▶ _Problem to work on_: Among the entries below, find the line with "ATOM 5 O O . MET", then quote it and each following line up to and including the line with "ATOM 53 C C", and nothing else.

### Extracted data ###

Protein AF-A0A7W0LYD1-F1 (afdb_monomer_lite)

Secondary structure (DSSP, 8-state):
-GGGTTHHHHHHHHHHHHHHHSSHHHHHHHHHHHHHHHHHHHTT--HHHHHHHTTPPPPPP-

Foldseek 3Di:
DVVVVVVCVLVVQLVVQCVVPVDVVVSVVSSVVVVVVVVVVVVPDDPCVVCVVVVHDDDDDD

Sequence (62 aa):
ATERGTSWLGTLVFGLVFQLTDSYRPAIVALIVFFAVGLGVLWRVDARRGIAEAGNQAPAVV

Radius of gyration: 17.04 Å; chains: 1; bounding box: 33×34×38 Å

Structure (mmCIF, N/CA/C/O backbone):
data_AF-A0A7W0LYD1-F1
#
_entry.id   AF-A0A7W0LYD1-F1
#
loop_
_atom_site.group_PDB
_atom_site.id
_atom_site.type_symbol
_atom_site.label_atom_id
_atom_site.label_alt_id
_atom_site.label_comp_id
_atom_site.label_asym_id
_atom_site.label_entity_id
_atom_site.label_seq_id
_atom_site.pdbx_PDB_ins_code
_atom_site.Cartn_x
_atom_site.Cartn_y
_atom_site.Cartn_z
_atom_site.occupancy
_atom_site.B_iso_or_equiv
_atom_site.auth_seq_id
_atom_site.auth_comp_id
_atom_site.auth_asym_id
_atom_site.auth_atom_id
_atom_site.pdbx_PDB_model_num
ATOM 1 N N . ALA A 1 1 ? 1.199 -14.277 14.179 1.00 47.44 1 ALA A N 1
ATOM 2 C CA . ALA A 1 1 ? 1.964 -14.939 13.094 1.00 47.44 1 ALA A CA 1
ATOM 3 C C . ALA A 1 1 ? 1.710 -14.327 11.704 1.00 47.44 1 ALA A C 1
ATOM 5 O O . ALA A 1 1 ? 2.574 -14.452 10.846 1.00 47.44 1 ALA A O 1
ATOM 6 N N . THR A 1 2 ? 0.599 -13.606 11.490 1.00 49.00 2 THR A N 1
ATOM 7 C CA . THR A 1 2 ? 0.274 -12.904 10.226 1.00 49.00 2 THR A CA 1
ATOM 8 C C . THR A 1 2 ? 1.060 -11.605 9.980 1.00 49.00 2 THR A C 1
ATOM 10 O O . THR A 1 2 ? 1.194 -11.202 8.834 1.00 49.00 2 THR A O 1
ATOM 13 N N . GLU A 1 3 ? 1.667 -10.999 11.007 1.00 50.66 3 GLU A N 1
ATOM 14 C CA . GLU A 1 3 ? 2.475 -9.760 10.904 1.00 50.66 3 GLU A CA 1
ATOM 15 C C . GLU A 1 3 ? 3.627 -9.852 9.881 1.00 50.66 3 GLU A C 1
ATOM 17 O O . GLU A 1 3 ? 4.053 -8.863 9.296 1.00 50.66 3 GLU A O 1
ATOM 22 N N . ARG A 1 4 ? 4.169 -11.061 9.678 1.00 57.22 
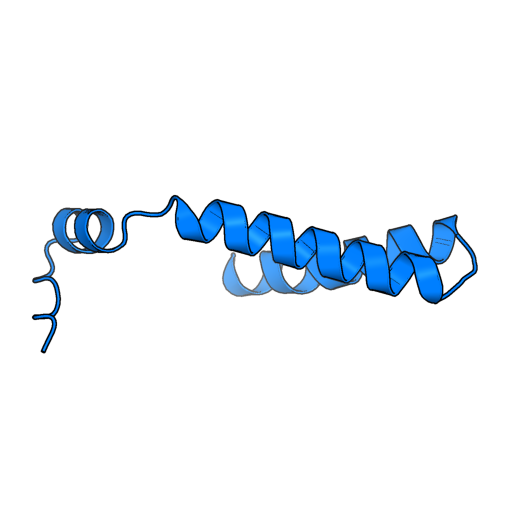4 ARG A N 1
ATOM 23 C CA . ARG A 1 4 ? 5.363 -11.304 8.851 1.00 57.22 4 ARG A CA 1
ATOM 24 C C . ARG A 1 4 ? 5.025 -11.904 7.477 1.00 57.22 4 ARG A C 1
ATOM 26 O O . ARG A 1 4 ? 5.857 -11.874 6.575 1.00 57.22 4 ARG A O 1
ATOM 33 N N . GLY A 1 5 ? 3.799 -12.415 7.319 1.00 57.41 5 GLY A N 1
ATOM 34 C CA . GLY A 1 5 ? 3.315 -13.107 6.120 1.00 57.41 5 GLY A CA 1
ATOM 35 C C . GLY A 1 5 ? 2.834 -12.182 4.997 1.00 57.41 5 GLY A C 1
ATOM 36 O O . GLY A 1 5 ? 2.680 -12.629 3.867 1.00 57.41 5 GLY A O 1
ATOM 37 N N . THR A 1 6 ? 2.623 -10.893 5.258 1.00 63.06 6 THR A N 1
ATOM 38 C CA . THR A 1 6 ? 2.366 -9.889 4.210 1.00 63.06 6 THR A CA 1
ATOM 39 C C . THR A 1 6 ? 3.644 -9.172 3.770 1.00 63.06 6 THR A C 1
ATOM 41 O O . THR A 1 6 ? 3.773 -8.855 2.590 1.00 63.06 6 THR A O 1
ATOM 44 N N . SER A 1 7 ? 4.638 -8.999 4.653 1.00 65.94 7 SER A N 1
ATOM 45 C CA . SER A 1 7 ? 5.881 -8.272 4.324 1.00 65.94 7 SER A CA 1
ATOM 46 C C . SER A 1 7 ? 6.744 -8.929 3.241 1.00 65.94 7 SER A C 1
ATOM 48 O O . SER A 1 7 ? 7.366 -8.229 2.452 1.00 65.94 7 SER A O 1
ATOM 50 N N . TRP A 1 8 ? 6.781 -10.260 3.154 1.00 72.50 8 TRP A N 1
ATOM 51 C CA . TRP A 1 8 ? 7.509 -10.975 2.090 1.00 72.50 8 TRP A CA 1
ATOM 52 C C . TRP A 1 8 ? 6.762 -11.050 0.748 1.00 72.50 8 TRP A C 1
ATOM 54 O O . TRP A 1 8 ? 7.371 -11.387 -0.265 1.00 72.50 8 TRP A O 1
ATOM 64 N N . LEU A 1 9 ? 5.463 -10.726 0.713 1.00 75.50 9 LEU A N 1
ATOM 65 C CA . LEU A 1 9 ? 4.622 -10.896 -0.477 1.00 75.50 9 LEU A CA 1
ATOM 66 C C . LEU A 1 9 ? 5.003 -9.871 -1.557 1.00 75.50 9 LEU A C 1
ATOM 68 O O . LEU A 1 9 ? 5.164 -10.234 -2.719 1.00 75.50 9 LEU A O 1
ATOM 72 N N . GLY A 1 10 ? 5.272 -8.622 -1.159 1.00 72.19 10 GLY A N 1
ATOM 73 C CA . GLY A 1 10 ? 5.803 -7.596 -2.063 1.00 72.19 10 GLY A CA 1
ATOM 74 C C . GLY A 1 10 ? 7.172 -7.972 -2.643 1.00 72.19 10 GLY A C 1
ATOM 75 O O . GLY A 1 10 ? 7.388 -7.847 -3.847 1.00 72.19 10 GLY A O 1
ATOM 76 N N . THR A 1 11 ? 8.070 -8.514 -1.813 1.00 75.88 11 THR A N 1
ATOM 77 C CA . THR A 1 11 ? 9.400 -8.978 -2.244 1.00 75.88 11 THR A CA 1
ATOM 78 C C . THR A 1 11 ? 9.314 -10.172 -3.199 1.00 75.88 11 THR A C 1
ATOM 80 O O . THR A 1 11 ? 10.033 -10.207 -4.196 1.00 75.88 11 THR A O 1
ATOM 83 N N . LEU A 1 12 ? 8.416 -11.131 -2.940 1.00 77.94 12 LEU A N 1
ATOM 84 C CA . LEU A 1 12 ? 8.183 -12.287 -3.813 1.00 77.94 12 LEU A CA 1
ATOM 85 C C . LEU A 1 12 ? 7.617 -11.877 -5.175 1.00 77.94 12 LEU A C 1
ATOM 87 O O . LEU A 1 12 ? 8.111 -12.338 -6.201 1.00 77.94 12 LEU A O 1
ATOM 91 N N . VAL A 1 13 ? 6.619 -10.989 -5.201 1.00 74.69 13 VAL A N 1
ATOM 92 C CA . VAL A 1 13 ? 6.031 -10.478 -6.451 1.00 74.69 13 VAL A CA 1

###
### Extracted data ###

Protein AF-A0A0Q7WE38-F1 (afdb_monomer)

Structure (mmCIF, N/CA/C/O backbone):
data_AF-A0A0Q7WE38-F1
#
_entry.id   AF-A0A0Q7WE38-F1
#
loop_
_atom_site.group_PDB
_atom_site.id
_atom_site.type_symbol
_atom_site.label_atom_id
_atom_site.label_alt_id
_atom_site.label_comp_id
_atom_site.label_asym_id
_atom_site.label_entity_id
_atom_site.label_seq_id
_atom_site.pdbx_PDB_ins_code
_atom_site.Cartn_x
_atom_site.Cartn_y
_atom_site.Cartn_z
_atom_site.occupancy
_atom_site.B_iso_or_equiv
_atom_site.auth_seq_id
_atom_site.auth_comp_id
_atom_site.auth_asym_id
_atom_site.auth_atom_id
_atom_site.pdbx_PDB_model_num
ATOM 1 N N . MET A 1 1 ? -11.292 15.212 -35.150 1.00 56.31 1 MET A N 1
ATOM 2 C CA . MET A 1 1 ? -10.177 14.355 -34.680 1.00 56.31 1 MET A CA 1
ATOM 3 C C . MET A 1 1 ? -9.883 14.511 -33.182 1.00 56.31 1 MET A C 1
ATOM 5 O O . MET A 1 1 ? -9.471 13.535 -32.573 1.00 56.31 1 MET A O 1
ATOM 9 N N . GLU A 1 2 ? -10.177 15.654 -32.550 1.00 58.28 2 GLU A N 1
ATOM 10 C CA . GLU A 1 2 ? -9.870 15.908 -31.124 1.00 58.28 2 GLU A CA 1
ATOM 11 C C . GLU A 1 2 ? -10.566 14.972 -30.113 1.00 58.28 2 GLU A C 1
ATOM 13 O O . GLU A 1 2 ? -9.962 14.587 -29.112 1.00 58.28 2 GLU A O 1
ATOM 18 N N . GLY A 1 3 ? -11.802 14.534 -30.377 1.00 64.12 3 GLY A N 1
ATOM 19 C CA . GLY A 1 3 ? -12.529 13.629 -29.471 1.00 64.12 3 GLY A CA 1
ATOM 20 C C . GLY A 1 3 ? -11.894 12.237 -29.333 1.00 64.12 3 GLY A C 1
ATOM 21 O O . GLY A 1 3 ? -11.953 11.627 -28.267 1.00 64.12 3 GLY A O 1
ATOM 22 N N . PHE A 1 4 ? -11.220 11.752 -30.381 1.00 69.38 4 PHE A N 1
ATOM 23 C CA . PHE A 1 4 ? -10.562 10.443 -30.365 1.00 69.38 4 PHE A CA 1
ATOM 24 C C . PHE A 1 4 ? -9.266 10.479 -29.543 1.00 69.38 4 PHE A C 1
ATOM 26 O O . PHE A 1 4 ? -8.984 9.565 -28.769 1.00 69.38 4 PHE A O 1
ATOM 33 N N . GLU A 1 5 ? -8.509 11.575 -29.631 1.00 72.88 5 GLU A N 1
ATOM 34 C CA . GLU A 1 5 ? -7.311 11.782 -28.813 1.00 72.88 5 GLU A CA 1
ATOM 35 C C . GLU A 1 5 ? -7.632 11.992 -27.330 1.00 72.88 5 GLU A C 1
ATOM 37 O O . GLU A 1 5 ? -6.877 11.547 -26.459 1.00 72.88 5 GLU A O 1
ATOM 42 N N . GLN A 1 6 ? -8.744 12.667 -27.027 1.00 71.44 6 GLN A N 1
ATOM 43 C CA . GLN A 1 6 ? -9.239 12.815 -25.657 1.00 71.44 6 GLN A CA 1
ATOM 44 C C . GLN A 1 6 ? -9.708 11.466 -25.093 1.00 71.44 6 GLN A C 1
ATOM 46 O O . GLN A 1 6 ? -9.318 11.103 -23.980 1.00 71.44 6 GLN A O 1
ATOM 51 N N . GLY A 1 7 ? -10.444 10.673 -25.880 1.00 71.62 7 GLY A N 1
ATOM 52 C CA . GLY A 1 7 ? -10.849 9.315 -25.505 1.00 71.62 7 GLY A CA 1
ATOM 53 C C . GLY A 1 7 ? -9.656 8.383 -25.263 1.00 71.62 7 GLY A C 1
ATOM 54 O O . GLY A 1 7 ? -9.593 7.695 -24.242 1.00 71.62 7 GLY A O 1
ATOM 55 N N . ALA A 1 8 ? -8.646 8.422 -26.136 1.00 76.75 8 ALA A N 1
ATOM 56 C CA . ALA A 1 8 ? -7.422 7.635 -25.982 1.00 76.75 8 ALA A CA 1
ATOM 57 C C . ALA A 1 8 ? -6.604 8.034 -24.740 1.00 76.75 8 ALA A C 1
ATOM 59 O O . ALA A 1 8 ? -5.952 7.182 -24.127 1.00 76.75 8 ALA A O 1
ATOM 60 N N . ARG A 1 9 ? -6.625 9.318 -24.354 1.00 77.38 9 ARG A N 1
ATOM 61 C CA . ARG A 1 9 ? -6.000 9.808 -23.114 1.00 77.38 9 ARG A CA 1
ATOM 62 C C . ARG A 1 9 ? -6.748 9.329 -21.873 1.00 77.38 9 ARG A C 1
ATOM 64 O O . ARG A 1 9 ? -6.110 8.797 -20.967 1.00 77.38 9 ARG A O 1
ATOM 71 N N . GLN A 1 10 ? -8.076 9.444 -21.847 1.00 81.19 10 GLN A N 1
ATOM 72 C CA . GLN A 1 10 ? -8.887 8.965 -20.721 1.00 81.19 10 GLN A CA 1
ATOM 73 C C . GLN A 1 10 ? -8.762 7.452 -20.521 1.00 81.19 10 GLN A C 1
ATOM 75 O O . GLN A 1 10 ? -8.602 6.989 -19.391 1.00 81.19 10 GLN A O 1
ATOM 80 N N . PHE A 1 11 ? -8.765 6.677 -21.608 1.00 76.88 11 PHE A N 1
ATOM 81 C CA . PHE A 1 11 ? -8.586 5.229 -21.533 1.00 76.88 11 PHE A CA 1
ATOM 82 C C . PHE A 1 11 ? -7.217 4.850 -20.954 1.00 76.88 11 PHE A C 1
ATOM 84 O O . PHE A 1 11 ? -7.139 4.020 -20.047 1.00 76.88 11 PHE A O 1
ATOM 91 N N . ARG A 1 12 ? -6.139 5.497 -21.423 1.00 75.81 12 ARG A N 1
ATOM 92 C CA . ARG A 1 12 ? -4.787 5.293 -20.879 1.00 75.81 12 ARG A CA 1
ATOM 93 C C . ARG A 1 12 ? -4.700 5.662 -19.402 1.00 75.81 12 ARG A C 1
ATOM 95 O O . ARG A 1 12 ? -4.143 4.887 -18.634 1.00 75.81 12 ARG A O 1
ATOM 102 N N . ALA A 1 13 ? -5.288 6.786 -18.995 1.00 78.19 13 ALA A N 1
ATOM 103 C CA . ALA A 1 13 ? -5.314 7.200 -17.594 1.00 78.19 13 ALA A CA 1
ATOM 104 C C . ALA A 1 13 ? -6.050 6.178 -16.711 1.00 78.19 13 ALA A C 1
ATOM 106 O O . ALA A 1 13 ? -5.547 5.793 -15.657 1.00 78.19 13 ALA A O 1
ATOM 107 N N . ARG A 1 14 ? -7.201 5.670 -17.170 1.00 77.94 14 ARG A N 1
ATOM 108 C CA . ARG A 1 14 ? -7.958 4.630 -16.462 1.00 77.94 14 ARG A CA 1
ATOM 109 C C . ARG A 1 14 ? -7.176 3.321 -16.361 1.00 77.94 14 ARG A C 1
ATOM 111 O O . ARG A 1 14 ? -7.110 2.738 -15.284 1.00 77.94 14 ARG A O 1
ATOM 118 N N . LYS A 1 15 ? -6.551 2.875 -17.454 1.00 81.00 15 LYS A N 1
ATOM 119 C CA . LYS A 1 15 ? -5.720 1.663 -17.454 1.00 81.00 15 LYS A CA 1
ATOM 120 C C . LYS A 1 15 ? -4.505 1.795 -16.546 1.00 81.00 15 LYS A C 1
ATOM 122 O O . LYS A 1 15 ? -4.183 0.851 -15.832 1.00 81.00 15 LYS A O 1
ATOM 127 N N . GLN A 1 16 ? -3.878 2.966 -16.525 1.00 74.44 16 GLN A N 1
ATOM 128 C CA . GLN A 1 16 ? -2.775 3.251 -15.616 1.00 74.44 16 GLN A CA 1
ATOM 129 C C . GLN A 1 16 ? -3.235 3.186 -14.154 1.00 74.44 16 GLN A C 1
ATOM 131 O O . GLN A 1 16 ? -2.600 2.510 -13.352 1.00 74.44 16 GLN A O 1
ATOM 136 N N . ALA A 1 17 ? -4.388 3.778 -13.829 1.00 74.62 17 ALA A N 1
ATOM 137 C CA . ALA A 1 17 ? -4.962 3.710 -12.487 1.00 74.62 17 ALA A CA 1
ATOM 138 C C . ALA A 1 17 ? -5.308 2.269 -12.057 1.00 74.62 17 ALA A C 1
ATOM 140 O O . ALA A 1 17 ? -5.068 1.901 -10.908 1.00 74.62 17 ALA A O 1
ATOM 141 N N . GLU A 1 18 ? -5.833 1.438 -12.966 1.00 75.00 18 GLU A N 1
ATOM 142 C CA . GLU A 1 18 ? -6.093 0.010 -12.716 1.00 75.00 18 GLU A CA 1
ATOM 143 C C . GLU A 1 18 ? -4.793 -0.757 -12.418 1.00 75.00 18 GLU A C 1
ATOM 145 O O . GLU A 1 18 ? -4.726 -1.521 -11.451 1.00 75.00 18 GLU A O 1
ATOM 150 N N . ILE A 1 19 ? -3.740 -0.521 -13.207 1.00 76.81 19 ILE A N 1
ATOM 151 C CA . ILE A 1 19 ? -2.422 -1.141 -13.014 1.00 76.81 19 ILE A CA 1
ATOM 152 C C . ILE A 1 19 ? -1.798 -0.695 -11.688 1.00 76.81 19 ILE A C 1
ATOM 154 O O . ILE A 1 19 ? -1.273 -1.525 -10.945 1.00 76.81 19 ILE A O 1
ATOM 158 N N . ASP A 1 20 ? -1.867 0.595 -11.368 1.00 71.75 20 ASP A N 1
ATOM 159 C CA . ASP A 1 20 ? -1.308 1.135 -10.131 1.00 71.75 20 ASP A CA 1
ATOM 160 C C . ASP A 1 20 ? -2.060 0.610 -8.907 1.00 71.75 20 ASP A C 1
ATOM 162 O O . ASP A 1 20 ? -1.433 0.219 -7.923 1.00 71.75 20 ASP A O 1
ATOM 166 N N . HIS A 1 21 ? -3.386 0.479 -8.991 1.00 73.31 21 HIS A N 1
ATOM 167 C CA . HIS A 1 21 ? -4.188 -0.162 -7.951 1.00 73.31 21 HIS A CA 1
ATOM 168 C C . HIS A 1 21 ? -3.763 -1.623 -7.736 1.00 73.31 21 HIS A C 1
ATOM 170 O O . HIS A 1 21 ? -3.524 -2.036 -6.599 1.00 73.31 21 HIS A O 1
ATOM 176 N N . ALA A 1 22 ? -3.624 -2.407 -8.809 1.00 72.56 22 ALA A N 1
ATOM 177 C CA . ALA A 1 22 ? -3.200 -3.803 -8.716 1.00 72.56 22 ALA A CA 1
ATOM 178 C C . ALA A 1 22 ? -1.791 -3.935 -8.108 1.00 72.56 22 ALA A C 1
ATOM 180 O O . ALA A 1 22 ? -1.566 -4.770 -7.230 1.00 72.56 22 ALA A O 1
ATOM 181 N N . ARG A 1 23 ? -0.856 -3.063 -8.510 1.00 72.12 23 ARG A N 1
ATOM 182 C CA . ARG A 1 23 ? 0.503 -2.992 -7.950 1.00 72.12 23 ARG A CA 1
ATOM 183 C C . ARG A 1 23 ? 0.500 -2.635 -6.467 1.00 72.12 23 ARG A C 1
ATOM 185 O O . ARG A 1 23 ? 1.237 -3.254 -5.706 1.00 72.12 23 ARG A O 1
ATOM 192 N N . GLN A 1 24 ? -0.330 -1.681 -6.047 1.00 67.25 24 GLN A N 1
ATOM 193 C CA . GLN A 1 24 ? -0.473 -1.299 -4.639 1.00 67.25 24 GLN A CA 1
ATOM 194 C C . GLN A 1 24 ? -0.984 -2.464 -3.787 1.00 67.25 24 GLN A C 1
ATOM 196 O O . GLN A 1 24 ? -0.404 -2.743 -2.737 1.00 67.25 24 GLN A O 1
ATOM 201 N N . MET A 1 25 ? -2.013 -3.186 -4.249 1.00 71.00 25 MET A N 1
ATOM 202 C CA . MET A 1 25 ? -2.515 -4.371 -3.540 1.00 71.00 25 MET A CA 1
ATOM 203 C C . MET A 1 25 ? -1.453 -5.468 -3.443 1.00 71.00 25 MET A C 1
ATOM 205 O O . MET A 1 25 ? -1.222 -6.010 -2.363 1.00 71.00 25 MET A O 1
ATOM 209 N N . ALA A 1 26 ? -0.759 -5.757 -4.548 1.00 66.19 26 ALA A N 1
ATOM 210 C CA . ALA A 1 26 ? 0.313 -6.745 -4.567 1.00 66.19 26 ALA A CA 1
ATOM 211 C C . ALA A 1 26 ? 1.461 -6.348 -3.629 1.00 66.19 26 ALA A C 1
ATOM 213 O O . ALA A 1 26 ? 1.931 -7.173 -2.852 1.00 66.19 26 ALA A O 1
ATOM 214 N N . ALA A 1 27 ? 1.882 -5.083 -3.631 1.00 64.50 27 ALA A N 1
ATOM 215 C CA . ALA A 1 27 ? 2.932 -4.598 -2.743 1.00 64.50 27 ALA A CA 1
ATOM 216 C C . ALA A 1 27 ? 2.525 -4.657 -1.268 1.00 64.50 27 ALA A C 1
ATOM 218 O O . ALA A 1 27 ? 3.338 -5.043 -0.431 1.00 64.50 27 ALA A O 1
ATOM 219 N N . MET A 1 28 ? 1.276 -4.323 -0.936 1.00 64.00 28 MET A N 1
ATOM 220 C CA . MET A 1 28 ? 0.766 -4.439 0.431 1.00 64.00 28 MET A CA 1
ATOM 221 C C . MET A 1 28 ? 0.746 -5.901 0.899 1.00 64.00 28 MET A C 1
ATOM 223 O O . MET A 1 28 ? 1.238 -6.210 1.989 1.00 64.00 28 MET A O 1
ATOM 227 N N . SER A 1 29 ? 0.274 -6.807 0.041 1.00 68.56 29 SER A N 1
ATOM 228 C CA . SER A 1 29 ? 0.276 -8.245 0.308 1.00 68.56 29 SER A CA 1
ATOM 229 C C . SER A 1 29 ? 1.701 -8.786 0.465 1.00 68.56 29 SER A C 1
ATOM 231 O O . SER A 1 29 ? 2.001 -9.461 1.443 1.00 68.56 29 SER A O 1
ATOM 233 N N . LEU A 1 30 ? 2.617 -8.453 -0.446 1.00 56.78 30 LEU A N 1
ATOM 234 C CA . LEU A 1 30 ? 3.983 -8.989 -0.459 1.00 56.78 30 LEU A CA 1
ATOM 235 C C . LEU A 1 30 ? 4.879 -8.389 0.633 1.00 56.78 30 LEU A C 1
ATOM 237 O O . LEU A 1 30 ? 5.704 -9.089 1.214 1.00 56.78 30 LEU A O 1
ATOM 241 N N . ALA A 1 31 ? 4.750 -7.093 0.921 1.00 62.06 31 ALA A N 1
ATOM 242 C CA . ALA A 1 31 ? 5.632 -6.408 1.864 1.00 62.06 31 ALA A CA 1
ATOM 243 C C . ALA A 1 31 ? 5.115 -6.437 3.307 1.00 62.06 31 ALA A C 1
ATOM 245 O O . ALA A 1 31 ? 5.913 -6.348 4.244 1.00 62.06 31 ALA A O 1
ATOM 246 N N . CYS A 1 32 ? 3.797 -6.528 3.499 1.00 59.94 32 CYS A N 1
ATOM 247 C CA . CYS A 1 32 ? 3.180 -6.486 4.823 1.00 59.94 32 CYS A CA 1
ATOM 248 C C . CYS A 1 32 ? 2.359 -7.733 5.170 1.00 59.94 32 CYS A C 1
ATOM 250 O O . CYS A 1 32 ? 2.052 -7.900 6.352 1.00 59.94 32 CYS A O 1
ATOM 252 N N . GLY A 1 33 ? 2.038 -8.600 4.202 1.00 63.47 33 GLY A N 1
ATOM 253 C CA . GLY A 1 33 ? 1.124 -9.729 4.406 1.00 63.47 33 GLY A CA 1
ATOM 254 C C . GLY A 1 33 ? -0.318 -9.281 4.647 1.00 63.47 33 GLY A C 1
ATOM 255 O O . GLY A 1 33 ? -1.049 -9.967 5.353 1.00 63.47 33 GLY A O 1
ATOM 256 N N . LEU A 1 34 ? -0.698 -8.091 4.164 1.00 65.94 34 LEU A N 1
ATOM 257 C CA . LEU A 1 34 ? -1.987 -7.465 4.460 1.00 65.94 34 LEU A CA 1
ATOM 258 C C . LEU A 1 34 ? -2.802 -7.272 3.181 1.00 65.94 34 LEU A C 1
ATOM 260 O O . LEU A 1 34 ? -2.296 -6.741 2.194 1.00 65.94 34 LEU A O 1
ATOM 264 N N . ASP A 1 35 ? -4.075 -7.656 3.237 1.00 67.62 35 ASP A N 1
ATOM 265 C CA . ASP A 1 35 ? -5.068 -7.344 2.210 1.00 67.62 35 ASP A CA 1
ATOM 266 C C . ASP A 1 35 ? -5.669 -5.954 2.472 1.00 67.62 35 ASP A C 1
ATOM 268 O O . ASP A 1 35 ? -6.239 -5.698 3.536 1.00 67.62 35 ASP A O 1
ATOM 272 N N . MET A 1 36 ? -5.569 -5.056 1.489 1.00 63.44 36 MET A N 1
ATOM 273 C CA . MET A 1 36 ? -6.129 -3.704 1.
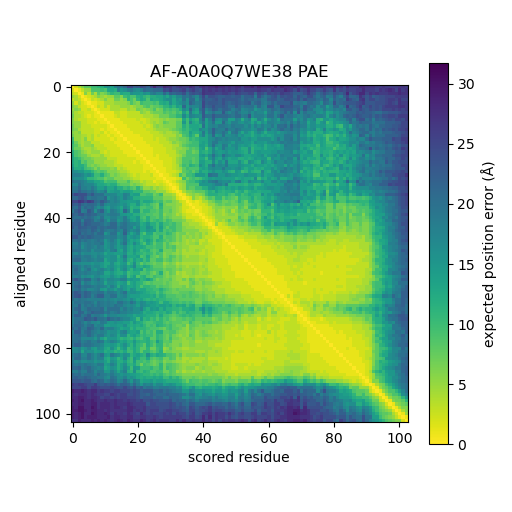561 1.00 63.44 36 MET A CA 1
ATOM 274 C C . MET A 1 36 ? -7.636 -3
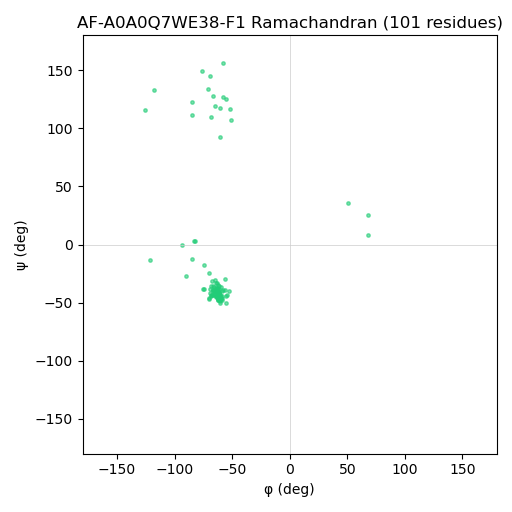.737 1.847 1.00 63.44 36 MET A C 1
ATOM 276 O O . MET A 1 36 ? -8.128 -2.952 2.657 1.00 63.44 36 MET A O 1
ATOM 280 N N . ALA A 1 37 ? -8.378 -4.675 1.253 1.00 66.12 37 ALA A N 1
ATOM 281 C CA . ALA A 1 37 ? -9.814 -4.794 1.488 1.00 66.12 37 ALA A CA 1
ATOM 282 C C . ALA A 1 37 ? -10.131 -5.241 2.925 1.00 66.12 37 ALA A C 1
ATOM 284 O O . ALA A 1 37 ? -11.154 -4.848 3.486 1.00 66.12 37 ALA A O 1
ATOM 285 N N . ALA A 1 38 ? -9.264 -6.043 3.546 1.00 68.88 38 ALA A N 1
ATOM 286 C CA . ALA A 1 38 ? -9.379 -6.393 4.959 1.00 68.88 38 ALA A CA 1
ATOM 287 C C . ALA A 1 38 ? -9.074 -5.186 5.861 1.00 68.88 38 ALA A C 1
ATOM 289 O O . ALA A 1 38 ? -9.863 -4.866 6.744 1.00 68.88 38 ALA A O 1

###

▶ _Solution to this exercise_:
ATOM 5 O O . MET A 1 1 ? -9.471 13.535 -32.573 1.00 56.31 1 MET A O 1
ATOM 9 N N . GLU A 1 2 ? -10.177 15.654 -32.550 1.00 58.28 2 GLU A N 1
ATOM 10 C CA . GLU A 1 2 ? -9.870 15.908 -31.124 1.00 58.28 2 GLU A CA 1
ATOM 11 C C . GLU A 1 2 ? -10.566 14.972 -30.113 1.00 58.28 2 GLU A C 1
ATOM 13 O O . GLU A 1 2 ? -9.962 14.587 -29.112 1.00 58.28 2 GLU A O 1
ATOM 18 N N . GLY A 1 3 ? -11.802 14.534 -30.377 1.00 64.12 3 GLY A N 1
ATOM 19 C CA . GLY A 1 3 ? -12.529 13.629 -29.471 1.00 64.12 3 GLY A CA 1
ATOM 20 C C . GLY A 1 3 ? -11.894 12.237 -29.333 1.00 64.12 3 GLY A C 1
ATOM 21 O O . GLY A 1 3 ? -11.953 11.627 -28.267 1.00 64.12 3 GLY A O 1
ATOM 22 N N . PHE A 1 4 ? -11.220 11.752 -30.381 1.00 69.38 4 PHE A N 1
ATOM 23 C CA . PHE A 1 4 ? -10.562 10.443 -30.365 1.00 69.38 4 PHE A CA 1
ATOM 24 C C . PHE A 1 4 ? -9.266 10.479 -29.543 1.00 69.38 4 PHE A C 1
ATOM 26 O O . PHE A 1 4 ? -8.984 9.565 -28.769 1.00 69.38 4 PHE A O 1
ATOM 33 N N . GLU A 1 5 ? -8.509 11.575 -29.631 1.00 72.88 5 GLU A N 1
ATOM 34 C CA . GLU A 1 5 ? -7.311 11.782 -28.813 1.00 72.88 5 GLU A CA 1
ATOM 35 C C . GLU A 1 5 ? -7.632 11.992 -27.330 1.00 72.88 5 GLU A C 1
ATOM 37 O O . GLU A 1 5 ? -6.877 11.547 -26.459 1.00 72.88 5 GLU A O 1
ATOM 42 N N . GLN A 1 6 ? -8.744 12.667 -27.027 1.00 71.44 6 GLN A N 1
ATOM 43 C CA . GLN A 1 6 ? -9.239 12.815 -25.657 1.00 71.44 6 GLN A CA 1
ATOM 44 C C . GLN A 1 6 ? -9.708 11.466 -25.093 1.00 71.44 6 GLN A C 1
ATOM 46 O O . GLN A 1 6 ? -9.318 11.103 -23.980 1.00 71.44 6 GLN A O 1
ATOM 51 N N . GLY A 1 7 ? -10.444 10.673 -25.880 1.00 71.62 7 GLY A N 1
ATOM 52 C CA . GLY A 1 7 ? -10.849 9.315 -25.505 1.00 71.62 7 GLY A CA 1
ATOM 53 C C . GLY A 1 7 ? -9.656 8.383 -25.263 1.00 71.62 7 GLY A C 1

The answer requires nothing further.